HDF5Array{MyStruct, 2}(path, internal_path, undef, 1000, 20)

possible by using JLD / JLD2 to serialise more complex element types. This would mean that not only would HDF5.jl suddenly have JLD2 and JLD as dependencies, but users of HDF5.jl HDF5Arrays wouldn’t even be guaranteed to get objects they can inspect with tools from HDF5.jl.

I will say: if we did merge, I think we should have a clear (minimalistic) interface to HDF5Arrays. I’d propose, making the following part of the public interface.

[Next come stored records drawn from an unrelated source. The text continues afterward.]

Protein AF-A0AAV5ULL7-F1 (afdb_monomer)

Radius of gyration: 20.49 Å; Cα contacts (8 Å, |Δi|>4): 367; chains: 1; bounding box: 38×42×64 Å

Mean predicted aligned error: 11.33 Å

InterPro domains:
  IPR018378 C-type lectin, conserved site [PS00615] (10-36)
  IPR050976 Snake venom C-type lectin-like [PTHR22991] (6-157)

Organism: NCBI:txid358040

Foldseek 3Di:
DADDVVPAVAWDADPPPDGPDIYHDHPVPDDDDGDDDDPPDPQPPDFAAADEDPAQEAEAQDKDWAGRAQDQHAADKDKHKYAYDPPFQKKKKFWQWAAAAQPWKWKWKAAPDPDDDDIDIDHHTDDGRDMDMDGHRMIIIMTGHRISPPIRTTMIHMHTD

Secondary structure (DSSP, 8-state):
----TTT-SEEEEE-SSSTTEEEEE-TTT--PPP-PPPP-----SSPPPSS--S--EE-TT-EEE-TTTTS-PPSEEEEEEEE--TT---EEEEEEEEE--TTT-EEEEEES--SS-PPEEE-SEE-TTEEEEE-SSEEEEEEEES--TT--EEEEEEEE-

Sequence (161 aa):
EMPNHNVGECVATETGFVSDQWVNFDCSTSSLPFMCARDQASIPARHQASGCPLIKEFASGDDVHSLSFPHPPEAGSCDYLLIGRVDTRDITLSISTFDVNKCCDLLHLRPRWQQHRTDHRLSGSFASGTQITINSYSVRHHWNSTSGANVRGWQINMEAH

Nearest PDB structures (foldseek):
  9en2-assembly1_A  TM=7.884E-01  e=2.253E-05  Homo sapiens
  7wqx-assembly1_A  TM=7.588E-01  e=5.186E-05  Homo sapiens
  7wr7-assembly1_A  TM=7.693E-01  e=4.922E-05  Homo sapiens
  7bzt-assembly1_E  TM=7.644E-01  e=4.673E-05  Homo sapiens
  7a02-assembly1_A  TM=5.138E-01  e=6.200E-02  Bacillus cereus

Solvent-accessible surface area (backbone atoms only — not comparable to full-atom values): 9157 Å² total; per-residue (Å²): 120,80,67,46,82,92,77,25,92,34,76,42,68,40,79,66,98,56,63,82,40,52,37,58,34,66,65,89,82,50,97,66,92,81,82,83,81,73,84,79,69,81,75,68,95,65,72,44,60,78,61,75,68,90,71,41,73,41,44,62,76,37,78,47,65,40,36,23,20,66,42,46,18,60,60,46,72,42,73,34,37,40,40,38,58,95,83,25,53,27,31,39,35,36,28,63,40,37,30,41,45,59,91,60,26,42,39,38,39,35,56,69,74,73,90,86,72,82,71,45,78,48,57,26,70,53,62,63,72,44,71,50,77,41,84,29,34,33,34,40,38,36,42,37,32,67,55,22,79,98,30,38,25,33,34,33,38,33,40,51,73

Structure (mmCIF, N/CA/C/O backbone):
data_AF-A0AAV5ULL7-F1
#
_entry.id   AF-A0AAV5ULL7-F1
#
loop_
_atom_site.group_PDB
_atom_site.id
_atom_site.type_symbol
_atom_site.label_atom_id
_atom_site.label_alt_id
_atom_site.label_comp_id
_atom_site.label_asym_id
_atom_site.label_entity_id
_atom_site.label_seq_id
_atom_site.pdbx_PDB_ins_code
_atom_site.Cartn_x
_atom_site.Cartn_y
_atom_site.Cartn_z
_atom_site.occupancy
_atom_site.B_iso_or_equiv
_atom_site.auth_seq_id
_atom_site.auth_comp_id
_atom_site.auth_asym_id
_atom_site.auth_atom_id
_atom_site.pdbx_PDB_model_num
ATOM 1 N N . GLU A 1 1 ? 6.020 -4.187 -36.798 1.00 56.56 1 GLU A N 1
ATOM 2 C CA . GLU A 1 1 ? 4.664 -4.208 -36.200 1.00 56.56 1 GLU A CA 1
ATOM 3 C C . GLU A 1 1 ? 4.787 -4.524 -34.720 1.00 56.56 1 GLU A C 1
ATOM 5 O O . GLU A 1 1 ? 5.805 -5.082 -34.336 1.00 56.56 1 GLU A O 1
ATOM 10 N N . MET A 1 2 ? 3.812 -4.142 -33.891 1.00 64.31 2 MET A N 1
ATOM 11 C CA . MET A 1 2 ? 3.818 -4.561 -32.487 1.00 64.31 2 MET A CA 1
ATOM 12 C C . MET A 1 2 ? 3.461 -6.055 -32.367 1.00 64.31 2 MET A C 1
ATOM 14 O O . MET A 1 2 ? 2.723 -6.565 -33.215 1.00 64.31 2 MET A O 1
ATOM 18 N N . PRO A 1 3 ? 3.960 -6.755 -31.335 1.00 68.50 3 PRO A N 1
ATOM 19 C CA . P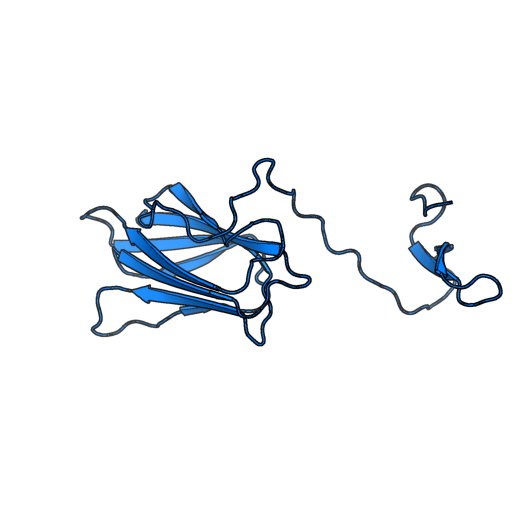RO A 1 3 ? 3.666 -8.167 -31.104 1.00 68.50 3 PRO A CA 1
ATOM 20 C C . PRO A 1 3 ? 2.162 -8.441 -31.027 1.00 68.50 3 PRO A C 1
ATOM 22 O O . PRO A 1 3 ? 1.385 -7.611 -30.554 1.00 68.50 3 PRO A O 1
ATOM 25 N N . ASN A 1 4 ? 1.752 -9.615 -31.498 1.00 69.00 4 ASN A N 1
ATOM 26 C CA . ASN A 1 4 ? 0.351 -9.986 -31.654 1.00 69.00 4 ASN A CA 1
ATOM 27 C C . ASN A 1 4 ? 0.165 -11.405 -31.126 1.00 69.00 4 ASN A C 1
ATOM 29 O O . ASN A 1 4 ? 0.755 -12.342 -31.656 1.00 69.00 4 ASN A O 1
ATOM 33 N N . HIS A 1 5 ? -0.711 -11.551 -30.134 1.00 69.69 5 HIS A N 1
ATOM 34 C CA . HIS A 1 5 ? -1.040 -12.831 -29.503 1.00 69.69 5 HIS A CA 1
ATOM 35 C C . HIS A 1 5 ? -1.536 -13.906 -30.488 1.00 69.69 5 HIS A C 1
ATOM 37 O O . HIS A 1 5 ? -1.487 -15.086 -30.174 1.00 69.69 5 HIS A O 1
ATOM 43 N N . ASN A 1 6 ? -2.001 -13.520 -31.682 1.00 71.81 6 ASN A N 1
ATOM 44 C CA . ASN A 1 6 ? -2.407 -14.460 -32.731 1.00 71.81 6 ASN A CA 1
ATOM 45 C C . ASN A 1 6 ? -1.232 -15.028 -33.551 1.00 71.81 6 ASN A C 1
ATOM 47 O O . AS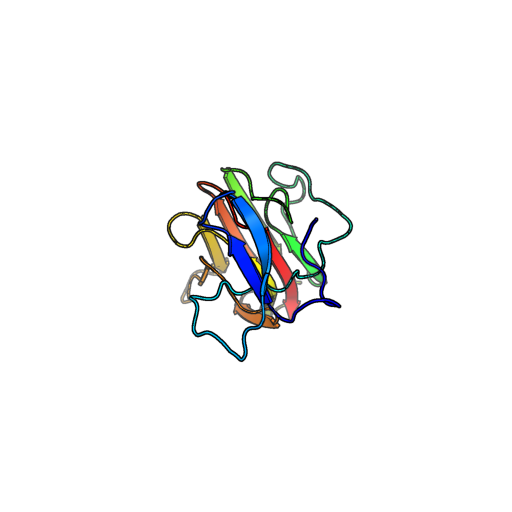N A 1 6 ? -1.449 -15.900 -34.387 1.00 71.81 6 ASN A O 1
ATOM 51 N N . VAL A 1 7 ? -0.013 -14.506 -33.375 1.00 70.38 7 VAL A N 1
ATOM 52 C CA . VAL A 1 7 ? 1.174 -14.841 -34.188 1.00 70.38 7 VAL A CA 1
ATOM 53 C C . VAL A 1 7 ? 2.243 -15.579 -33.371 1.00 70.38 7 VAL A C 1
ATOM 55 O O . VAL A 1 7 ? 3.056 -16.298 -33.943 1.00 70.38 7 VAL A O 1
ATOM 58 N N . GLY A 1 8 ? 2.239 -15.453 -32.044 1.00 65.69 8 GLY A N 1
ATOM 59 C CA . GLY A 1 8 ? 3.123 -16.207 -31.159 1.00 65.69 8 GLY A CA 1
ATOM 60 C C . GLY A 1 8 ? 2.749 -16.036 -29.690 1.00 65.69 8 GLY A C 1
ATOM 61 O O . GLY A 1 8 ? 2.087 -15.068 -29.316 1.00 65.69 8 GLY A O 1
ATOM 62 N N . GLU A 1 9 ? 3.178 -16.985 -28.859 1.00 69.31 9 GLU A N 1
ATOM 63 C CA . GLU A 1 9 ? 2.910 -16.984 -27.412 1.00 69.31 9 GLU A CA 1
ATOM 64 C C . GLU A 1 9 ? 3.885 -16.095 -26.629 1.00 69.31 9 GLU A C 1
ATOM 66 O O . GLU A 1 9 ? 3.633 -15.749 -25.476 1.00 69.31 9 GLU A O 1
ATOM 71 N N . CYS A 1 10 ? 4.997 -15.709 -27.257 1.00 75.19 10 CYS A N 1
ATOM 72 C CA . CYS A 1 10 ? 6.067 -14.960 -26.624 1.00 75.19 10 CYS A CA 1
ATOM 73 C C . CYS A 1 10 ? 6.562 -13.809 -27.485 1.00 75.19 10 CYS A C 1
ATOM 75 O O . CYS A 1 10 ? 6.372 -13.765 -28.702 1.00 75.19 10 CYS A O 1
ATOM 77 N N . VAL A 1 11 ? 7.243 -12.880 -26.819 1.00 79.25 11 VAL A N 1
ATOM 78 C CA . VAL A 1 11 ? 7.843 -11.709 -27.443 1.00 79.25 11 VAL A CA 1
ATOM 79 C C . VAL A 1 11 ? 9.307 -11.621 -27.037 1.00 79.25 11 VAL A C 1
ATOM 81 O O . VAL A 1 11 ? 9.633 -11.777 -25.861 1.00 79.25 11 VAL A O 1
ATOM 84 N N . ALA A 1 12 ? 10.177 -11.335 -27.999 1.00 77.25 12 ALA A N 1
ATOM 85 C CA . ALA A 1 12 ? 11.582 -11.029 -27.760 1.00 77.25 12 ALA A CA 1
ATOM 86 C C . ALA A 1 12 ? 11.955 -9.693 -28.412 1.00 77.25 12 ALA A C 1
ATOM 88 O O . ALA A 1 12 ? 11.319 -9.261 -29.375 1.00 77.25 12 ALA A O 1
ATOM 89 N N . THR A 1 13 ? 12.990 -9.037 -27.891 1.00 77.81 13 THR A N 1
ATOM 90 C CA . THR A 1 13 ? 13.666 -7.952 -28.604 1.00 77.81 13 THR A CA 1
ATOM 91 C C . THR A 1 13 ? 14.675 -8.550 -29.575 1.00 77.81 13 THR A C 1
ATOM 93 O O . THR A 1 13 ? 15.556 -9.315 -29.180 1.00 77.81 13 THR A O 1
ATOM 96 N N . GLU A 1 14 ? 14.554 -8.217 -30.858 1.00 73.44 14 GLU A N 1
ATOM 97 C CA . GLU A 1 14 ? 15.557 -8.597 -31.847 1.00 73.44 14 GLU A CA 1
ATOM 98 C C . GLU A 1 14 ? 16.862 -7.839 -31.556 1.00 73.44 14 GLU A C 1
ATOM 100 O O . GLU A 1 14 ? 16.881 -6.612 -31.474 1.00 73.44 14 GLU A O 1
ATOM 105 N N . THR A 1 15 ? 17.961 -8.569 -31.349 1.00 73.12 15 THR A N 1
ATOM 106 C CA . THR A 1 15 ? 19.298 -8.007 -31.058 1.00 73.12 15 THR A CA 1
ATOM 107 C C . THR A 1 15 ? 20.237 -8.049 -32.267 1.00 73.12 15 THR A C 1
ATOM 109 O O . THR A 1 15 ? 21.418 -7.729 -32.146 1.00 73.12 15 THR A O 1
ATOM 112 N N . GLY A 1 16 ? 19.720 -8.477 -33.424 1.00 73.06 16 GLY A N 1
ATOM 113 C CA . GLY A 1 16 ? 20.457 -8.628 -34.675 1.00 73.06 16 GLY A CA 1
ATOM 114 C C . GLY A 1 16 ? 20.564 -7.327 -35.476 1.00 73.06 16 GLY A C 1
ATOM 115 O O . GLY A 1 16 ? 21.024 -6.303 -34.981 1.00 73.06 16 GLY A O 1
ATOM 116 N N . PHE A 1 17 ? 20.168 -7.374 -36.750 1.00 63.06 17 PHE A N 1
ATOM 117 C CA . PHE A 1 17 ? 20.383 -6.280 -37.709 1.00 63.06 17 PHE A CA 1
ATOM 118 C C . PHE A 1 17 ? 19.529 -5.033 -37.450 1.00 63.06 17 PHE A C 1
ATOM 120 O O . PHE A 1 17 ? 19.900 -3.944 -37.888 1.00 63.06 17 PHE A O 1
ATOM 127 N N . VAL A 1 18 ? 18.406 -5.181 -36.744 1.00 62.62 18 VAL A N 1
ATOM 128 C CA . VAL A 1 18 ? 17.531 -4.076 -36.344 1.00 62.62 18 VAL A CA 1
ATOM 129 C C . VAL A 1 18 ? 17.279 -4.206 -34.846 1.00 62.62 18 VAL A C 1
ATOM 131 O O . VAL A 1 18 ? 16.310 -4.825 -34.414 1.00 62.62 18 VAL A O 1
ATOM 134 N N . SER A 1 19 ? 18.203 -3.678 -34.044 1.00 63.69 19 SER A N 1
ATOM 135 C CA . SER A 1 19 ? 18.029 -3.623 -32.595 1.00 63.69 19 SER A CA 1
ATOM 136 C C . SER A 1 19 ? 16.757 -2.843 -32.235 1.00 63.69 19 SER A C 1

Everything else is implementation detail.

  • Data must be stored on disk in a HDF5 compatible format.

This may include JLD and JLD2 for example, even if they only cover a subset of the HDF5 spec

  • Any HDF5Array satisfies the AbstractArray interface

eachindex must return an iterator over every index, getindex, setindex!, size, etc. should all work as expected, regardless of any underlying tiling / chunking.

  • eachchunk must return an iterator over chunks (not indices, but actual values) of an array

  • Customisation options

This includes setting chunk sizes on construction, defining where a dataset should be stored, whether a dataset should be memory mapped or compressed. Note that the names and exact behaviours may differ from HDF5.jl.

HDF5Array{Float64, 2}(path, internal_path, undef, 1000, 20, "chunk", (100, 5))

will not be supported by HDF5Arrays for example, even if HDF5.jl supports it. On the other hand, HDF5Arrays may also support features that HDF5.jl doesn’t, like serialisation of more complex types that “just works”.